The thing is, the horse has a brain and his own set of reflexes and priorities, so the rider has to pay constant attention to the horse all the time. It gives the rider constant signals of it's intentions, and watching them is important. This can be quite relaxed, and it's not at all fearful, but neither the horse or the rider wants to be surprised.

Most beginners don't do that, especially on a well-broke placid horse. But even a big draft horse can just straight sideways in a flash, so a rider has to be prepared for those sudden moves. A nervous horse will sure tell you he's nervous. But if you're paying attention, the horse will be predictable.

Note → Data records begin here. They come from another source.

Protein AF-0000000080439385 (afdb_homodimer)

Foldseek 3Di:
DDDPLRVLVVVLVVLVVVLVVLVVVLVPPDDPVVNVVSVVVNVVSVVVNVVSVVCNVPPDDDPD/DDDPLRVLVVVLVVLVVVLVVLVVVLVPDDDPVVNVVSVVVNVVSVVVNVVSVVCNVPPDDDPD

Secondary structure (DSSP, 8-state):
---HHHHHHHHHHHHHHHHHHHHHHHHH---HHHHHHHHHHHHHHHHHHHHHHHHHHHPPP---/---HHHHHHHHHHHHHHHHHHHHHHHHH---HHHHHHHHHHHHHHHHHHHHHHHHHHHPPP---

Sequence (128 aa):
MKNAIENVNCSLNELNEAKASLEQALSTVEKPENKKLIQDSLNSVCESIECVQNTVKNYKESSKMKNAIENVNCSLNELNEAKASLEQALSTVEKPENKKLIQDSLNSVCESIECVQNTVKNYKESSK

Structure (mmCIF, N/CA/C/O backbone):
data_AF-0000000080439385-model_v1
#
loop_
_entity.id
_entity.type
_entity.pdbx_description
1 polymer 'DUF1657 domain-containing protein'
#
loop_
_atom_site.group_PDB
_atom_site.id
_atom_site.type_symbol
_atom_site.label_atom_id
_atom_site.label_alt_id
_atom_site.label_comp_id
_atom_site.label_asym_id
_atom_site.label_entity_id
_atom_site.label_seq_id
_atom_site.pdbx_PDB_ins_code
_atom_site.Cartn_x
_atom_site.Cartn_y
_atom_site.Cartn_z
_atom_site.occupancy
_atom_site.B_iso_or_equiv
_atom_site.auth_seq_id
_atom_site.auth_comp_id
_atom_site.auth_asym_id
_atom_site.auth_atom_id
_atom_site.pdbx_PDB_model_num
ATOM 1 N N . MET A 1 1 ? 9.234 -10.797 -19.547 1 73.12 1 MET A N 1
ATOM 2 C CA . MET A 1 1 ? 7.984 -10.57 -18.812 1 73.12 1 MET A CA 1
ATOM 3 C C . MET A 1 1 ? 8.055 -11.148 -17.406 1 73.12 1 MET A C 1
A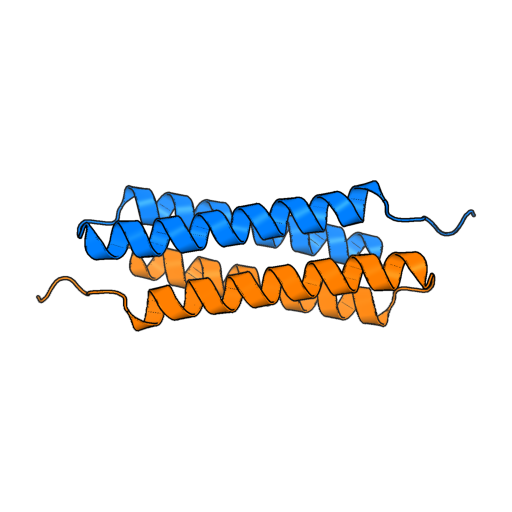TOM 5 O O . MET A 1 1 ? 8.641 -12.211 -17.203 1 73.12 1 MET A O 1
ATOM 9 N N . LYS A 1 2 ? 7.789 -10.273 -16.375 1 87.38 2 LYS A N 1
ATOM 10 C CA . LYS A 1 2 ? 7.832 -10.766 -15 1 87.38 2 LYS A CA 1
ATOM 11 C C . LYS A 1 2 ? 6.77 -11.828 -14.766 1 87.38 2 LYS A C 1
ATOM 13 O O . LYS A 1 2 ? 5.664 -11.742 -15.305 1 87.38 2 LYS A O 1
ATOM 18 N N . ASN A 1 3 ? 7.18 -12.938 -14.117 1 92.06 3 ASN A N 1
ATOM 19 C CA . ASN A 1 3 ? 6.148 -13.898 -13.727 1 92.06 3 ASN A CA 1
ATOM 20 C C . ASN A 1 3 ? 5.332 -13.398 -12.539 1 92.06 3 ASN A C 1
ATOM 22 O O . ASN A 1 3 ? 5.594 -12.32 -12.016 1 92.06 3 ASN A O 1
ATOM 26 N N . ALA A 1 4 ? 4.387 -14.109 -12.156 1 96.62 4 ALA A N 1
ATOM 27 C CA . ALA A 1 4 ? 3.41 -13.648 -11.172 1 96.62 4 ALA A CA 1
ATOM 28 C C . ALA A 1 4 ? 4.082 -13.336 -9.836 1 96.62 4 ALA A C 1
ATOM 30 O O . ALA A 1 4 ? 3.834 -12.289 -9.242 1 96.62 4 ALA A O 1
ATOM 31 N N . ILE A 1 5 ? 4.996 -14.188 -9.445 1 97.25 5 ILE A N 1
ATOM 32 C CA . ILE A 1 5 ? 5.594 -14.016 -8.125 1 97.25 5 ILE A CA 1
ATOM 33 C C . ILE A 1 5 ? 6.52 -12.805 -8.133 1 97.25 5 ILE A C 1
ATOM 35 O O . ILE A 1 5 ? 6.645 -12.102 -7.125 1 97.25 5 ILE A O 1
ATOM 39 N N . GLU A 1 6 ? 7.145 -12.523 -9.219 1 97.44 6 GLU A N 1
ATOM 40 C CA . GLU A 1 6 ? 7.973 -11.328 -9.336 1 97.44 6 GLU A CA 1
ATOM 41 C C . GLU A 1 6 ? 7.137 -10.055 -9.219 1 97.44 6 GLU A C 1
ATOM 43 O O . GLU A 1 6 ? 7.566 -9.078 -8.602 1 97.44 6 GLU A O 1
ATOM 48 N N . ASN A 1 7 ? 5.984 -10.07 -9.812 1 98.19 7 ASN A N 1
ATOM 49 C CA . ASN A 1 7 ? 5.09 -8.922 -9.703 1 98.19 7 ASN A CA 1
ATOM 50 C C . ASN A 1 7 ? 4.586 -8.742 -8.281 1 98.19 7 ASN A C 1
ATOM 52 O O . ASN A 1 7 ? 4.422 -7.609 -7.812 1 98.19 7 ASN A O 1
ATOM 56 N N . VAL A 1 8 ? 4.336 -9.82 -7.559 1 98.69 8 VAL A N 1
ATOM 57 C CA . VAL A 1 8 ? 3.949 -9.734 -6.156 1 98.69 8 VAL A CA 1
ATOM 58 C C . VAL A 1 8 ? 5.078 -9.102 -5.344 1 98.69 8 VAL A C 1
ATOM 60 O O . VAL A 1 8 ? 4.84 -8.219 -4.52 1 98.69 8 VAL A O 1
ATOM 63 N N . ASN A 1 9 ? 6.301 -9.531 -5.609 1 98.5 9 ASN A N 1
ATOM 64 C CA . ASN A 1 9 ? 7.438 -8.977 -4.883 1 98.5 9 ASN A CA 1
ATOM 65 C C . ASN A 1 9 ? 7.633 -7.492 -5.191 1 98.5 9 ASN A C 1
ATOM 67 O O . ASN A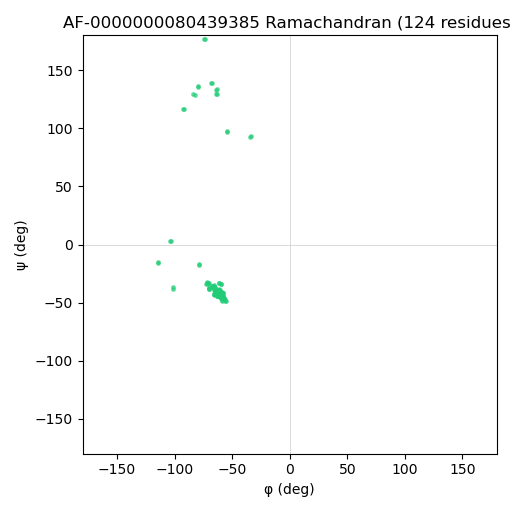 1 9 ? 8.023 -6.719 -4.316 1 98.5 9 ASN A O 1
ATOM 71 N N . CYS A 1 10 ? 7.402 -7.078 -6.395 1 98.69 10 CYS A N 1
ATOM 72 C CA . CYS A 1 10 ? 7.457 -5.66 -6.738 1 98.69 10 CYS A CA 1
ATOM 73 C C . CYS A 1 10 ? 6.445 -4.859 -5.926 1 98.69 10 CYS A C 1
ATOM 75 O O . CYS A 1 10 ? 6.758 -3.775 -5.434 1 98.69 10 CYS A O 1
ATOM 77 N N . SER A 1 11 ? 5.293 -5.496 -5.844 1 98.88 11 SER A N 1
ATOM 78 C CA . SER A 1 11 ? 4.262 -4.809 -5.07 1 98.88 11 SER A CA 1
ATOM 79 C C . SER A 1 11 ? 4.695 -4.613 -3.621 1 98.88 11 SER A C 1
ATOM 81 O O . SER A 1 11 ? 4.406 -3.58 -3.014 1 98.88 11 SER A O 1
ATOM 83 N N . LEU A 1 12 ? 5.336 -5.531 -3.062 1 98.88 12 LEU A N 1
ATOM 84 C CA . LEU A 1 12 ? 5.812 -5.438 -1.688 1 98.88 12 LEU A CA 1
ATOM 85 C C . LEU A 1 12 ? 6.805 -4.293 -1.535 1 98.88 12 LEU A C 1
ATOM 87 O O . LEU A 1 12 ? 6.758 -3.551 -0.55 1 98.88 12 LEU A O 1
ATOM 91 N N . ASN A 1 13 ? 7.719 -4.168 -2.512 1 98.81 13 ASN A N 1
ATOM 92 C CA . ASN A 1 13 ? 8.664 -3.053 -2.504 1 98.81 13 ASN A CA 1
ATOM 93 C C . ASN A 1 13 ? 7.941 -1.708 -2.553 1 98.81 13 ASN A C 1
ATOM 95 O O . ASN A 1 13 ? 8.297 -0.783 -1.82 1 98.81 13 ASN A O 1
ATOM 99 N N . GLU A 1 14 ? 6.992 -1.615 -3.422 1 98.88 14 GLU A N 1
ATOM 100 C CA . GLU A 1 14 ? 6.223 -0.384 -3.566 1 98.88 14 GLU A CA 1
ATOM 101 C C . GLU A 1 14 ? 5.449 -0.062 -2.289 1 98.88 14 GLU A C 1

Most beginners also tend to try to over-control a horse by working the bit and reins far too much. Some horses tolerate this better than others, but a happy horse who's doing the right thing doesn't need control.

Since good, experienced horses have brains and are always thinking, the best way to ride is to just forgo the need to control them and correct them when they need it. The quieter the person is, the quieter the horse will be. All bits are pain devices, so when a horse is doing the right thing, a very light touch on the reins is all that's needed. The light touch is only a cue to do something, and it doesn't hurt. Pulling hard on the reins does hurt.

A rider needs to understand a good horse is very happy to be ridden. Horses like to move out and go see the country, and dislike being cooped up in a corral. That's their nature. When the rider is reliable, and trusts the horse, the trust is returned.

There have been a few times in my life when I had to trust my horse or we could both be killed. During those times, I let the horse do all the thinking and just paid attention to staying on him and staying centered, so he wouldn't lose his balance.

There are always surly horses, of course, who don't want to be ridden, but even they will generally become happy once things begin and the rider pays attention to them.

The relationship between the animal and the person is a lot like the one we have with dogs. A horse that is always well treated, respected, and cared for will deliver it back to the rider. But being alert is the most important thing always.

Horses can become spoiled, much like dogs. A spoiled horse will want to have his way with you, but once he understands you're the boss without making it a big issue, they'll perform. But the rider always has to really watch a spoiled horse closely with more alertness. Pretty much like a spoiled dog.

A good horse often will trust its rider completely, and as long as it's given the freedom to move as it feels it must, can go to remarkable lengths to keep a rider safe and secure. They are also very willing to endanger themselves for a rider as well, sometimes. Most horses are more forgiving of our mistakes than we are theirs if there's mutual trust present.